The results of the statistical comparison (p-values) of mean TWA_BC (TWA_BGBC for CO and TVOC) concentrations from the ENDS and their respective reference CC are summarized in Table 3. Comparisons in Table 3 are like-to-like; i.e., menthol products were compared to menthol products and non-menthol products were compared to non-menthol products. Because the market sample contained menthol and non-menthol products results were compared to both reference CCs.
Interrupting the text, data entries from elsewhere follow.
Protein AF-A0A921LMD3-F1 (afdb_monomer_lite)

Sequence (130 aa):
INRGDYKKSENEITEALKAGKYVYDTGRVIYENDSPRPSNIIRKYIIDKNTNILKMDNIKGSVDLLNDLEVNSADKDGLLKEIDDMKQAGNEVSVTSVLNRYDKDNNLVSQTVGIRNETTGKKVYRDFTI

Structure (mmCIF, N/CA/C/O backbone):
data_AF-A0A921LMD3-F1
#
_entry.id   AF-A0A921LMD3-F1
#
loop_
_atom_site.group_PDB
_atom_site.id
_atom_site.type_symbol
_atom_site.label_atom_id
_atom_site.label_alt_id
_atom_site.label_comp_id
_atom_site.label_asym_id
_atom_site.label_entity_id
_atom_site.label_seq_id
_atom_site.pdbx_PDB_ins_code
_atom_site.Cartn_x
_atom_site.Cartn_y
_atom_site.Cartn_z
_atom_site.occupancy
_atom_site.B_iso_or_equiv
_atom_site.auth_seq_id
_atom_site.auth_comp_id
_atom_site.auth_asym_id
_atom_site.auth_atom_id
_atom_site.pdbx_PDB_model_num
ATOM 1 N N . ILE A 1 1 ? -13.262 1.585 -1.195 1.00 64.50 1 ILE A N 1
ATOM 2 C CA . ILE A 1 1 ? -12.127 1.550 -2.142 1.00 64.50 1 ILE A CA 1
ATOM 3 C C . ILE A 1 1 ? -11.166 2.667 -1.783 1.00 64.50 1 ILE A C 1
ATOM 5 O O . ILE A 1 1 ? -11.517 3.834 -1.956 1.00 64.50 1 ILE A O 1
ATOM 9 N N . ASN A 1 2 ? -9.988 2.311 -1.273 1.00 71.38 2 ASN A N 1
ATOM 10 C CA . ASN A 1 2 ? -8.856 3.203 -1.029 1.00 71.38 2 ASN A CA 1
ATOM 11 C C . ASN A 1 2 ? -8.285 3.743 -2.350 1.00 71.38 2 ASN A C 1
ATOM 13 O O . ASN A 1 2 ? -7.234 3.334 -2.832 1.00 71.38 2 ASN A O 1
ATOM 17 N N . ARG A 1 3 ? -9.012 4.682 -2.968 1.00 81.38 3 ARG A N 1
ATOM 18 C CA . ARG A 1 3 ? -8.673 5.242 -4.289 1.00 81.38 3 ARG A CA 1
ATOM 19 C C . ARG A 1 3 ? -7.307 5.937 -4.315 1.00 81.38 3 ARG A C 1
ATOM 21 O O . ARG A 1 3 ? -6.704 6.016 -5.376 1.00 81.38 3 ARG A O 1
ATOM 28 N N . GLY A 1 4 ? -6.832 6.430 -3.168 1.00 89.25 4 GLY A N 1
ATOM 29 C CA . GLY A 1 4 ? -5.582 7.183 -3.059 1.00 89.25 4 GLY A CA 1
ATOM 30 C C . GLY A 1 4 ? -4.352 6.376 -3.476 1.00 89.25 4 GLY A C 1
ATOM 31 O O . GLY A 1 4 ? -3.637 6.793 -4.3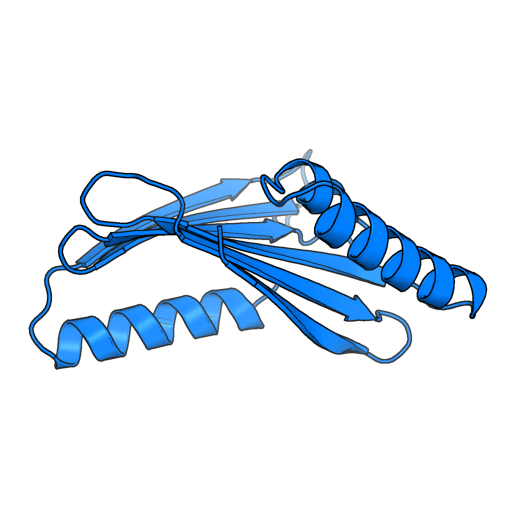82 1.00 89.25 4 GLY A O 1
ATOM 32 N N . ASP A 1 5 ? -4.120 5.212 -2.866 1.00 93.50 5 ASP A N 1
ATOM 33 C CA . ASP A 1 5 ? -2.915 4.417 -3.166 1.00 93.50 5 ASP A CA 1
ATOM 34 C C . ASP A 1 5 ? -3.007 3.728 -4.515 1.00 93.50 5 ASP A C 1
ATOM 36 O O . ASP A 1 5 ? -2.016 3.658 -5.241 1.00 93.50 5 ASP A O 1
ATOM 40 N N . TYR A 1 6 ? -4.214 3.306 -4.901 1.00 93.31 6 TYR A N 1
ATOM 41 C CA . TYR A 1 6 ? -4.443 2.831 -6.256 1.00 93.31 6 TYR A CA 1
ATOM 42 C C . TYR A 1 6 ? -4.037 3.904 -7.272 1.00 93.31 6 TYR A C 1
ATOM 44 O O . TYR A 1 6 ? -3.242 3.626 -8.169 1.00 93.31 6 TYR A O 1
ATOM 52 N N . LYS A 1 7 ? -4.470 5.159 -7.079 1.00 94.81 7 LYS A N 1
ATOM 53 C CA . LYS A 1 7 ? -4.096 6.263 -7.968 1.00 94.81 7 LYS A CA 1
ATOM 54 C C . LYS A 1 7 ? -2.594 6.551 -7.957 1.00 94.81 7 LYS A C 1
ATOM 56 O O . LYS A 1 7 ? -2.024 6.820 -9.010 1.00 94.81 7 LYS A O 1
ATOM 61 N N . LYS A 1 8 ? -1.934 6.457 -6.800 1.00 95.00 8 LYS A N 1
ATOM 62 C CA . LYS A 1 8 ? -0.469 6.573 -6.718 1.00 95.00 8 LYS A CA 1
ATOM 63 C C . LYS A 1 8 ? 0.229 5.508 -7.567 1.00 95.00 8 LYS A C 1
ATOM 65 O O . LYS A 1 8 ? 1.112 5.862 -8.340 1.00 95.00 8 LYS A O 1
ATOM 70 N N . SER A 1 9 ? -0.213 4.249 -7.492 1.00 96.00 9 SER A N 1
ATOM 71 C CA . SER A 1 9 ? 0.345 3.177 -8.332 1.00 96.00 9 SER A CA 1
ATOM 72 C C . SER A 1 9 ? 0.074 3.389 -9.830 1.00 96.00 9 SER A C 1
ATOM 74 O O . SER A 1 9 ? 0.964 3.165 -10.643 1.00 96.00 9 SER A O 1
ATOM 76 N N . GLU A 1 10 ? -1.102 3.905 -10.219 1.00 96.81 10 GLU A N 1
ATOM 77 C CA . GLU A 1 10 ? -1.367 4.280 -11.620 1.00 96.81 10 GLU A CA 1
ATOM 78 C C . GLU A 1 10 ? -0.430 5.385 -12.116 1.00 96.81 10 GLU A C 1
ATOM 80 O O . GLU A 1 10 ? 0.051 5.330 -13.248 1.00 96.81 10 GLU A O 1
ATOM 85 N N . ASN A 1 11 ? -0.181 6.399 -11.283 1.00 97.75 11 ASN A N 1
ATOM 86 C CA . ASN A 1 11 ? 0.707 7.501 -11.637 1.00 97.75 11 ASN A CA 1
ATOM 87 C C . ASN A 1 11 ? 2.152 7.006 -11.787 1.00 97.75 11 ASN A C 1
ATOM 89 O O . ASN A 1 11 ? 2.808 7.363 -12.758 1.00 97.75 11 ASN A O 1
ATOM 93 N N . GLU A 1 12 ? 2.623 6.137 -10.889 1.00 97.69 12 GLU A N 1
ATOM 94 C CA . GLU A 1 12 ? 3.948 5.514 -10.994 1.00 97.69 12 GLU A CA 1
ATOM 95 C C . GLU A 1 12 ? 4.108 4.717 -12.299 1.00 97.69 12 GLU A C 1
ATOM 97 O O . GLU A 1 12 ? 5.088 4.898 -13.022 1.00 97.69 12 GLU A O 1
ATOM 102 N N . ILE A 1 13 ? 3.114 3.892 -12.641 1.00 98.00 13 ILE A N 1
ATOM 103 C CA . ILE A 1 13 ? 3.076 3.151 -13.910 1.00 98.00 13 ILE A CA 1
ATOM 104 C C . ILE A 1 13 ? 3.090 4.109 -15.107 1.00 98.00 13 ILE A C 1
ATOM 106 O O . ILE A 1 13 ? 3.819 3.889 -16.072 1.00 98.00 13 ILE A O 1
ATOM 110 N N . THR A 1 14 ? 2.311 5.189 -15.042 1.00 98.25 14 THR A N 1
ATOM 111 C CA . THR A 1 14 ? 2.229 6.188 -16.116 1.00 98.25 14 THR A CA 1
ATOM 112 C C . THR A 1 14 ? 3.579 6.860 -16.357 1.00 98.25 14 THR A C 1
ATOM 114 O O . THR A 1 14 ? 4.010 6.974 -17.503 1.00 98.25 14 THR A O 1
ATOM 117 N N . GLU A 1 15 ? 4.270 7.280 -15.296 1.00 98.31 15 GLU A N 1
ATOM 118 C CA . GLU A 1 15 ? 5.599 7.889 -15.412 1.00 98.31 15 GLU A CA 1
ATOM 119 C C . GLU A 1 15 ? 6.649 6.887 -15.915 1.00 98.31 15 GLU A C 1
ATOM 121 O O . GLU A 1 15 ? 7.495 7.244 -16.735 1.00 98.31 15 GLU A O 1
ATOM 126 N N . ALA A 1 16 ? 6.561 5.613 -15.518 1.00 98.06 16 ALA A N 1
ATOM 127 C CA . ALA A 1 16 ? 7.428 4.564 -16.051 1.00 98.06 16 ALA A CA 1
ATOM 128 C C . ALA A 1 16 ? 7.232 4.356 -17.563 1.00 98.06 16 ALA A C 1
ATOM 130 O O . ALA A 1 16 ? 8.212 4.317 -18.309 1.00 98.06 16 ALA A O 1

For the majority of the SHV and SHS constituents evaluated in this study, mean TWA_BC concentrations from ENDS were statistically significantly lower than CC (p < 0.05), with many of the chamber concentrations after ENDS vaping close to 0 or negative. Two exceptions were glycerol and propylene glycol. Glycerol levels following the market-sample ENDS and Vuse non-menthol (14 mg nicotine/cartridge) vaping runs were higher than following CC smoking runs but were not statistically significant. When compared to CC, differences in glycerol levels for Vuse nonmenthol (29 mg nicotine/cartridge) and Vuse menthol were significant (p < 0.05) (Table 3). Mean TWA_BC for propylene glycol was nearly five times higher for Vuse menthol than for Newport Box CC, a comparison that was also statistically significant (p < 0.05).

Emission factors were calculated for all SHV and SHS constituents. Emission factors were only reported for constituents for which the uncorrected chamber concentration from the study product was statistically significantly greater than that of its respective blank. Table 4 summarizes the emission factor results for CC and ENDS (mg/cigarette or mg/10 min vaping).

A total of 20 cartridges each of Vuse Menthol, Vuse Original, and Vuse Original Silver were provided to 12 participants in each of Cohorts 3, 4, and 5, respectively. These cartridges were used for product use (vaping) runs in the chamber. The mass of e-liquid (g) used by participants in Cohorts 3, 4, and 5 is summarized in Table 5. The mass of e-liquid consumed during use of the market sample products was not measured. Table 6 lists the emission factor results for Vuse products (only) in units of μg/mg e-liquid consumed. Reporting as μg/mg e-liquid may be useful for modeling of emissions from the Vuse products over a typical day's usage. Among the three Vuse products, mean emission factors (μg/mg of e-liquid) were similar with the exception of propylene glycol, which was higher for Vuse menthol than for Vuse non-menthol (29 mg nicotine/cartridge) and Vuse non-menthol (14 mg nicotine/cartridge) (171, 22, and 22 μg/mg of e-liquid, respectively) (Table 6).